If you want to know about bullies, you could, I suppose, just try going on stage at a comedy club and being very, very fat. But nobody has to, so why would you? Why would you, in fact, subject yourself to this horrific, gladiatorial arena on a regular basis? "Well," says Brand, "I think to make a point, but for other women as well. My mum always felt that women deserved as much as men, and should have as much power, so I suppose I opted to go into a very male-dominated arena to try and prove that." Well, OK, but to attract all that viciousness, all that cruelty?

Brand, tired of talking about her weight, tired of the story always being her weight, sighs. "I knew as soon as I stepped on stage that my weight would be the issue, so in a way I had to have some armour to protect me. I think my comedy, the put-downs I do to hecklers, are the accumulated bitterness of years of people feeling that it's perfectly acceptable to make a comment on your appearance when they don't even know you." But if Brand's feisty, "fuck you" stance on stage sometimes feels genuine, there are also moments when she seems so vulnerable that you want to hug her. Is that how it is for her in "real life"? Brand nods. "Absolutely. I think self-esteem is fluid. It's not a fixed state, and so some days are better than others."

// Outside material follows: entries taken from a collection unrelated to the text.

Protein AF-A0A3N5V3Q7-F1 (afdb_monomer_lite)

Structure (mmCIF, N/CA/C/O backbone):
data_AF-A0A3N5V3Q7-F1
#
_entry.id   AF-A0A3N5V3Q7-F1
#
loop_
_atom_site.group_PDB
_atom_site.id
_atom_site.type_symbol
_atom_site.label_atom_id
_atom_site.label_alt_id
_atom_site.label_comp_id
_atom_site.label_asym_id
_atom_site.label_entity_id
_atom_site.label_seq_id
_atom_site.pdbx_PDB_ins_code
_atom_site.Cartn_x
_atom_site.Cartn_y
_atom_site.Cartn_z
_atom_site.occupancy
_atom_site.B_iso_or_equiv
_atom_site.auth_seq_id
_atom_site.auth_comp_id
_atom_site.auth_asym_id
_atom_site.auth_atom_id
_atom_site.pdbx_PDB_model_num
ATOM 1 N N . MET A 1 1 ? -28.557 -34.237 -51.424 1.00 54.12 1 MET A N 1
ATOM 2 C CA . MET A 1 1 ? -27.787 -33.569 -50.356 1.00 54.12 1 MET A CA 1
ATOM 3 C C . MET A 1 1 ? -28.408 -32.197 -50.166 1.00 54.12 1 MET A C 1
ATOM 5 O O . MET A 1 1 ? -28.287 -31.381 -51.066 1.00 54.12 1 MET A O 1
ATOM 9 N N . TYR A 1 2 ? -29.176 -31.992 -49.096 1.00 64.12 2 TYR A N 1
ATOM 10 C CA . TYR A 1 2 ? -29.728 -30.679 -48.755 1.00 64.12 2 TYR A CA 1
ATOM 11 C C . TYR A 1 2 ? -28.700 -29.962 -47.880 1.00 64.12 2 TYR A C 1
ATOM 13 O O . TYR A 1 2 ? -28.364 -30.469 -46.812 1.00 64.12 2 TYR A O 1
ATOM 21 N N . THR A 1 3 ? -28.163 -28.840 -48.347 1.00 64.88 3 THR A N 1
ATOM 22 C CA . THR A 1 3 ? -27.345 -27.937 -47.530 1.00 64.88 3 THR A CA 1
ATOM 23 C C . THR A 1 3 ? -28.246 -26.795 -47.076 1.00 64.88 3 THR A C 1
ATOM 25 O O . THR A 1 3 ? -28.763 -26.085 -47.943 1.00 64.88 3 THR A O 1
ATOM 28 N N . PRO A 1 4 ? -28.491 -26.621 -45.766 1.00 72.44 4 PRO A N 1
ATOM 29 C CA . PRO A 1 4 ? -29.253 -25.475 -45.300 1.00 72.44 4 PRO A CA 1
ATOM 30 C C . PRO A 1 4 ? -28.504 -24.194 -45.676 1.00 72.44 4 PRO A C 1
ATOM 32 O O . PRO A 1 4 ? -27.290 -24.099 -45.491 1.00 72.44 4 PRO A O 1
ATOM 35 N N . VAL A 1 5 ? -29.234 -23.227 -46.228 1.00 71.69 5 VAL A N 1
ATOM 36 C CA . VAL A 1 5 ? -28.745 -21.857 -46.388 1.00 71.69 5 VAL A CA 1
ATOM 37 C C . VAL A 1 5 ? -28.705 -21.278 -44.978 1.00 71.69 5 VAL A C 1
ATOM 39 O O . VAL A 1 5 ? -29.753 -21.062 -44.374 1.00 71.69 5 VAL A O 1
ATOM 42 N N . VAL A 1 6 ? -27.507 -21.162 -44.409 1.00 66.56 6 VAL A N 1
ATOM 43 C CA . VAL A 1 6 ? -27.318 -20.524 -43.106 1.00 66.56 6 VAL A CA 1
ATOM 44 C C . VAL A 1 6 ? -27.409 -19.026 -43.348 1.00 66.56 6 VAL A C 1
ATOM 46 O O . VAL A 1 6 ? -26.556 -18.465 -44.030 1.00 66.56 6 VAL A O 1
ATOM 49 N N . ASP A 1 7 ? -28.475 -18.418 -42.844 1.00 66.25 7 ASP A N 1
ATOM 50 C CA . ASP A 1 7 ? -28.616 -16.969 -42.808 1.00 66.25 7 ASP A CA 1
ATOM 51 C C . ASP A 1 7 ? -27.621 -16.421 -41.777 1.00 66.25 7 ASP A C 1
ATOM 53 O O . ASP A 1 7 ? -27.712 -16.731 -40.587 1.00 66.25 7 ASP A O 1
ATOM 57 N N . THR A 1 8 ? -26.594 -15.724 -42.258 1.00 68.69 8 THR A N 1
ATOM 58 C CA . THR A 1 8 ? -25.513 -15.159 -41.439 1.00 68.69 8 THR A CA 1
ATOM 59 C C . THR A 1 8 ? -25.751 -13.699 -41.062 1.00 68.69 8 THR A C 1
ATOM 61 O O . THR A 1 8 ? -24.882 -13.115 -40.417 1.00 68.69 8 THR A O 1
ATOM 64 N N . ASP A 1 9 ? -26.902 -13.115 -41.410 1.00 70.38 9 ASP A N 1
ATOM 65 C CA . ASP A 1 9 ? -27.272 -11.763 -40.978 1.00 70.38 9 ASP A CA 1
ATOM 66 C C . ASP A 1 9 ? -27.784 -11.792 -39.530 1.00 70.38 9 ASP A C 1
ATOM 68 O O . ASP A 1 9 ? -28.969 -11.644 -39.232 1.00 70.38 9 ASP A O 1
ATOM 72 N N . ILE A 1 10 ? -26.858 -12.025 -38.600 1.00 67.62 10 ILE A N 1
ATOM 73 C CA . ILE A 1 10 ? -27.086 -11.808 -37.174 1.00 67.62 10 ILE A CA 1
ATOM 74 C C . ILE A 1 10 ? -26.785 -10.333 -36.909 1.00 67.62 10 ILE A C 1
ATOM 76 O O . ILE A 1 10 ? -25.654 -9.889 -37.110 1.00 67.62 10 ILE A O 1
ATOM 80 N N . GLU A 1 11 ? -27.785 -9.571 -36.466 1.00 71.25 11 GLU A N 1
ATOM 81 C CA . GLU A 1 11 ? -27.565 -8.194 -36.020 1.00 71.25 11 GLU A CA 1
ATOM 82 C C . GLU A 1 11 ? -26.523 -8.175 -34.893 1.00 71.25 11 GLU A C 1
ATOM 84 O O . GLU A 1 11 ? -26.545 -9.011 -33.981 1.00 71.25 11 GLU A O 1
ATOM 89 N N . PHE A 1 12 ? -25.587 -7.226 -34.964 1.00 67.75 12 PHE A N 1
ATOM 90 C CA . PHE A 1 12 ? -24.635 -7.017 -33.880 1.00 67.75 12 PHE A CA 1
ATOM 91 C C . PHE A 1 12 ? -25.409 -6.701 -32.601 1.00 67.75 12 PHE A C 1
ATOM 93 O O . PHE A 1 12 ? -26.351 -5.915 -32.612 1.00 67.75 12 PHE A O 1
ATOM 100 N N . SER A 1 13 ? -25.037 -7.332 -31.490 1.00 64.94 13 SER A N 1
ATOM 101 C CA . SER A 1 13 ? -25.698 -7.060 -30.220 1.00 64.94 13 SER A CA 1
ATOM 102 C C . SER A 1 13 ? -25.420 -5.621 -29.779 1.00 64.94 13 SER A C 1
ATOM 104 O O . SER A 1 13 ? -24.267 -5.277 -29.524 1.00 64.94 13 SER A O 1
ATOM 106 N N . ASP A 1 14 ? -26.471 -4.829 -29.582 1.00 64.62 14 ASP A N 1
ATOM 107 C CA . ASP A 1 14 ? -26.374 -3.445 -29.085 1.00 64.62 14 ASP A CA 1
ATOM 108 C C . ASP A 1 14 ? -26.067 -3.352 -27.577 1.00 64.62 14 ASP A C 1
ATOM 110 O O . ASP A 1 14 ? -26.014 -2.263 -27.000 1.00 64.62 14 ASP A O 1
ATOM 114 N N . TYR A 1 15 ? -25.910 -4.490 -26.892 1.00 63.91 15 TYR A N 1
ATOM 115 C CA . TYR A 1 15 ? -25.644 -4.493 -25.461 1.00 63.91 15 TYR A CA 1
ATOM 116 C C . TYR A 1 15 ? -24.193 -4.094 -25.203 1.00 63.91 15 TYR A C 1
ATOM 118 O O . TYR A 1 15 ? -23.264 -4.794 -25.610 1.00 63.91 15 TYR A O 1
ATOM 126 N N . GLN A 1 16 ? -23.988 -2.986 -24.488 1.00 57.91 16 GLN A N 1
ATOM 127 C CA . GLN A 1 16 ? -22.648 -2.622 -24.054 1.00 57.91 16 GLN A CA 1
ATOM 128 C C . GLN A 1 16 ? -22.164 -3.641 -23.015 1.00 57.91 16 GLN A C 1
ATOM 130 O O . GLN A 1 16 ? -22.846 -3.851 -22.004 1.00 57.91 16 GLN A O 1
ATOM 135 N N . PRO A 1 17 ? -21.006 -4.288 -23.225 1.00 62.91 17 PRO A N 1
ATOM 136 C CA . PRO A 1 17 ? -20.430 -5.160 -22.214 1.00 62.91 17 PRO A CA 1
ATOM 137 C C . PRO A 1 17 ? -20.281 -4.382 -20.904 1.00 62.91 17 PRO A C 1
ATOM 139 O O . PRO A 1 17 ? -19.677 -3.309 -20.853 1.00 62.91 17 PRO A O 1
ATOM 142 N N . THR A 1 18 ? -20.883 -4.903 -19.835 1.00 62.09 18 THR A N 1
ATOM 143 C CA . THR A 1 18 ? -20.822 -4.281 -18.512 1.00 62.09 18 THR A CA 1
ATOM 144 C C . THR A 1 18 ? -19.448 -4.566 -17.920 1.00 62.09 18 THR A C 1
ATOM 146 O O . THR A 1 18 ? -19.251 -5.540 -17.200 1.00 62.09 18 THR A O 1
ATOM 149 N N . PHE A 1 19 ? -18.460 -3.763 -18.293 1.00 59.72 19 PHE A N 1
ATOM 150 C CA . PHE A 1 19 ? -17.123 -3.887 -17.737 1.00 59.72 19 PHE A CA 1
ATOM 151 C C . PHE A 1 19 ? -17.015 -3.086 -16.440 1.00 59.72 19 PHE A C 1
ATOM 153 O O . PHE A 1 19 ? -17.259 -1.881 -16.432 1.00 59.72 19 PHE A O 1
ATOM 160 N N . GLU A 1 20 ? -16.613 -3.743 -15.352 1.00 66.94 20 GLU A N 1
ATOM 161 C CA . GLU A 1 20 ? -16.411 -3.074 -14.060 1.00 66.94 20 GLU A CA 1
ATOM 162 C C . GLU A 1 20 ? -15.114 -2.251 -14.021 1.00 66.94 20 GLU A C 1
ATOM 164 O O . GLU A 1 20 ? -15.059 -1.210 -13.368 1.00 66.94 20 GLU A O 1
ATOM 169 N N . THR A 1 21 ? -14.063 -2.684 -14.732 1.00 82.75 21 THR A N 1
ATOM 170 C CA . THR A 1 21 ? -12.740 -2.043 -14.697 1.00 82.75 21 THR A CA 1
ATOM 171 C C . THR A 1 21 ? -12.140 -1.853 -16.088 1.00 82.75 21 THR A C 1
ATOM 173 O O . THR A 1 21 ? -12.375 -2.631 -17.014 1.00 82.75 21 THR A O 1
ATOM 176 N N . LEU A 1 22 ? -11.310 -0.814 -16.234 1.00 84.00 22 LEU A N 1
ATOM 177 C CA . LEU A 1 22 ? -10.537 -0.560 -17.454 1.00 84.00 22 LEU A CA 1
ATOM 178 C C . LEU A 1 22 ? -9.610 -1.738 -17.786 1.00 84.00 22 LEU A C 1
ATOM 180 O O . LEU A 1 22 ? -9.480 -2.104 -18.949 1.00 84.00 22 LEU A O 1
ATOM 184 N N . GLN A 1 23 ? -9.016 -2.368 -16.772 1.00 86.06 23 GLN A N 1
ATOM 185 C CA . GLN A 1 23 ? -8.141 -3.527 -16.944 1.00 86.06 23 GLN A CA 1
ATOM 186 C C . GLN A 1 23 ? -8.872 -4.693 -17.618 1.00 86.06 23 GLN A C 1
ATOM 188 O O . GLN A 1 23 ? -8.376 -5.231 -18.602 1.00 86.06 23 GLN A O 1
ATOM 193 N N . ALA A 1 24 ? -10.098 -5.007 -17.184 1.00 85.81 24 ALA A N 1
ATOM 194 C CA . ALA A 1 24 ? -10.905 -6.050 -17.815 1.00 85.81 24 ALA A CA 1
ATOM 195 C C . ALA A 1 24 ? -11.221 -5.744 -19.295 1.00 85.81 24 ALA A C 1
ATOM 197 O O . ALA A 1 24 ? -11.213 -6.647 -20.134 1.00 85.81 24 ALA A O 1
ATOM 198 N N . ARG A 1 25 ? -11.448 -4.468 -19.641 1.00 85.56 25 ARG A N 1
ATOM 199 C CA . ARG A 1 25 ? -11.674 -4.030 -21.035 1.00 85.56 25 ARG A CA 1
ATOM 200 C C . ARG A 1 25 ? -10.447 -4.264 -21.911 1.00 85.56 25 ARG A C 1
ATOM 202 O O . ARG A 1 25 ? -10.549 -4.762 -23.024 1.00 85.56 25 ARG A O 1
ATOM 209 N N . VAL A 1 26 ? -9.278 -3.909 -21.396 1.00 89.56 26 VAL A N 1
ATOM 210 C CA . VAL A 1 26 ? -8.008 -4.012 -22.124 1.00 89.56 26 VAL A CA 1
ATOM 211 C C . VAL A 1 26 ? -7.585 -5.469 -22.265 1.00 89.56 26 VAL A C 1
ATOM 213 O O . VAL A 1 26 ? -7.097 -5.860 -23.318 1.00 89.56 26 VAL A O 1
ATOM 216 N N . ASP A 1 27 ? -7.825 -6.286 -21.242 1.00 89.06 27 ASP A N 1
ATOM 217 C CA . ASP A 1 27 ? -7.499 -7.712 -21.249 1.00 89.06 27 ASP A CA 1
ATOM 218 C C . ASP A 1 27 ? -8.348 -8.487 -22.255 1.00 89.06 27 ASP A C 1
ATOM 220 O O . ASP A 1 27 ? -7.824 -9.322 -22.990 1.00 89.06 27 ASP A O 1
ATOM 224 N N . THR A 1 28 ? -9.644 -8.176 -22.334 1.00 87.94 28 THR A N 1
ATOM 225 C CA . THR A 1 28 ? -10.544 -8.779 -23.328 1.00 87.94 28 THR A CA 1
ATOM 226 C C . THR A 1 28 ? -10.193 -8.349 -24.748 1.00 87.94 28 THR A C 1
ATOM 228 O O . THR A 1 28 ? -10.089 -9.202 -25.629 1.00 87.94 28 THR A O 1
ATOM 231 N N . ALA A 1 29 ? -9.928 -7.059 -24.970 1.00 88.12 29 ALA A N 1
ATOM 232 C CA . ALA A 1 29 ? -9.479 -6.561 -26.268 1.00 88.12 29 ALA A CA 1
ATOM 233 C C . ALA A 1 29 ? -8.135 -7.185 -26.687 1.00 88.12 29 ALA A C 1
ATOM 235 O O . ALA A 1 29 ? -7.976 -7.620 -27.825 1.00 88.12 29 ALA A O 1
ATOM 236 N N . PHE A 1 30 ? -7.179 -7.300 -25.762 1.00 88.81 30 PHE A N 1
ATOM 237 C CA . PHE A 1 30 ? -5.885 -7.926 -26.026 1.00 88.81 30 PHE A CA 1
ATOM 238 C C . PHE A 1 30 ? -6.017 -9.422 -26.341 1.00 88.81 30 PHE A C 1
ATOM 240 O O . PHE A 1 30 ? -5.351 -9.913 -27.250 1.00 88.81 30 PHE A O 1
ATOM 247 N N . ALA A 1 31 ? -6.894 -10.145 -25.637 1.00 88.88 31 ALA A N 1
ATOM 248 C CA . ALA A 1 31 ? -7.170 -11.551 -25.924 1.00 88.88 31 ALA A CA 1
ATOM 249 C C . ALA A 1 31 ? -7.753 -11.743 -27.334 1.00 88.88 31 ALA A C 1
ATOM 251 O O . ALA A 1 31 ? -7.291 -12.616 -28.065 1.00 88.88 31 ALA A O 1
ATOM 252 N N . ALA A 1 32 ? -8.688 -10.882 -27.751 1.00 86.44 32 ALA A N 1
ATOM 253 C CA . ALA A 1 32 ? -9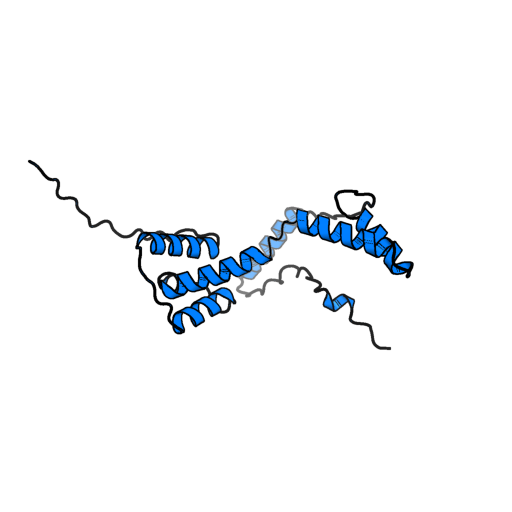.242 -10.911 -29.105 1.00 86.44 32 ALA A CA 1
ATOM 254 C C . ALA A 1 32 ? -8.170 -10.658 -30.184 1.00 86.44 32 ALA A C 1
ATOM 256 O O . ALA A 1 32 ? -8.172 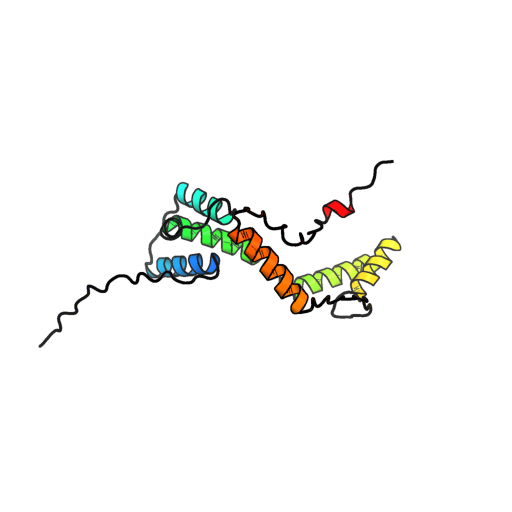-11.304 -31.230 1.00 86.44 32 ALA A O 1
ATOM 257 N N . LEU A 1 33 ? -7.217 -9.754 -29.926 1.00 85.88 33 LEU A N 1
ATOM 258 C CA . LEU A 1 33 ? -6.084 -9.513 -30.830 1.00 85.88 33 LEU A CA 1
ATOM 259 C C . LEU A 1 33 ? -5.119 -10.702 -30.893 1.00 85.88 33 LEU A C 1
ATOM 261 O O . LEU A 1 33 ? -4.593 -11.007 -31.963 1.00 85.88 33 LEU A O 1
ATOM 265 N N . ALA A 1 34 ? -4.888 -11.373 -29.763 1.00 84.56 34 ALA A N 1
ATOM 266 C CA . ALA A 1 34 ? -4.029 -12.550 -29.701 1.00 84.56 34 ALA A CA 1
ATOM 267 C C . ALA A 1 34 ? -4.595 -13.722 -30.522 1.00 84.56 34 ALA A C 1
ATOM 269 O O . ALA A 1 34 ? -3.824 -14.414 -31.183 1.00 84.56 34 ALA A O 1
ATOM 270 N N . GLU A 1 35 ? -5.919 -13.913 -30.538 1.00 84.69 35 GLU A N 1
ATOM 271 C CA . GLU A 1 35 ? -6.568 -14.937 -31.372 1.00 84.69 35 GLU A CA 1
ATOM 272 C C . GLU A 1 35 ? -6.412 -14.676 -32.876 1.00 84.69 35 GLU A C 1
ATOM 274 O O . GLU A 1 35 ? -6.389 -15.617 -33.667 1.00 84.69 35 GLU A O 1
ATOM 279 N N . LEU A 1 36 ? -6.279 -13.410 -33.283 1.00 82.38 36 LEU A N 1
ATOM 280 C CA . LEU A 1 36 ? -6.163 -13.028 -34.690 1.00 82.38 36 LEU A CA 1
ATOM 281 C C . LEU A 1 36 ? -4.738 -13.217 -35.256 1.00 82.38 36 LEU A C 1
ATOM 283 O O . LEU A 1 36 ? -4.536 -13.028 -36.453 1.00 82.38 36 LEU A O 1
ATOM 287 N N . GLU A 1 37 ? -3.751 -13.571 -34.417 1.00 69.38 37 GLU A N 1
ATOM 288 C CA . GLU A 1 37 ? -2.324 -13.742 -34.767 1.00 69.38 37 GLU A CA 1
ATOM 289 C C . GLU A 1 37 ? -1.748 -12.599 -35.638 1.00 69.38 37 GLU A C 1
ATOM 291 O O . GLU A 1 37 ? -0.875 -12.792 -36.490 1.00 69.38 37 GLU A O 1
ATOM 296 N N . THR A 1 38 ? -2.225 -11.367 -35.438 1.00 72.12 38 THR A N 1
ATOM 297 C CA . THR A 1 38 ? -1.770 -10.204 -36.212 1.00 72.12 38 THR A CA 1
ATOM 298 C C . THR A 1 38 ? -0.509 -9.585 -35.622 1.00 72.12 38 THR A C 1
ATOM 300 O O . THR A 1 38 ? -0.475 -9.232 -34.444 1.00 72.12 38 THR A O 1
ATOM 303 N N . ASN A 1 39 ? 0.503 -9.346 -36.461 1.00 73.50 39 ASN A N 1
ATOM 304 C CA . ASN A 1 39 ? 1.640 -8.498 -36.100 1.00 73.50 39 ASN A CA 1
ATOM 305 C C . ASN A 1 39 ? 1.207 -7.026 -36.101 1.00 73.50 39 ASN A C 1
ATOM 307 O O . ASN A 1 39 ? 1.148 -6.385 -37.151 1.00 73.50 39 ASN A O 1
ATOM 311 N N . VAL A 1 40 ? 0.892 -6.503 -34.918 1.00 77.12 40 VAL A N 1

If she still suffers with her size, however, it's clear that pretty much everything else is just fine and dandy. The queen of the laconic put-down is, she confesses, "very happy". "I get offered more work than I can cope with," she says, "so I have the ability to pick and choose things that are interesting to me. That's an amazing position to be in." And then Jo Brand rootles around in her bag, and hands me a box of chocolates. "This is to say sorry for the other day," she says. They're Celebrations. Which sounds about right.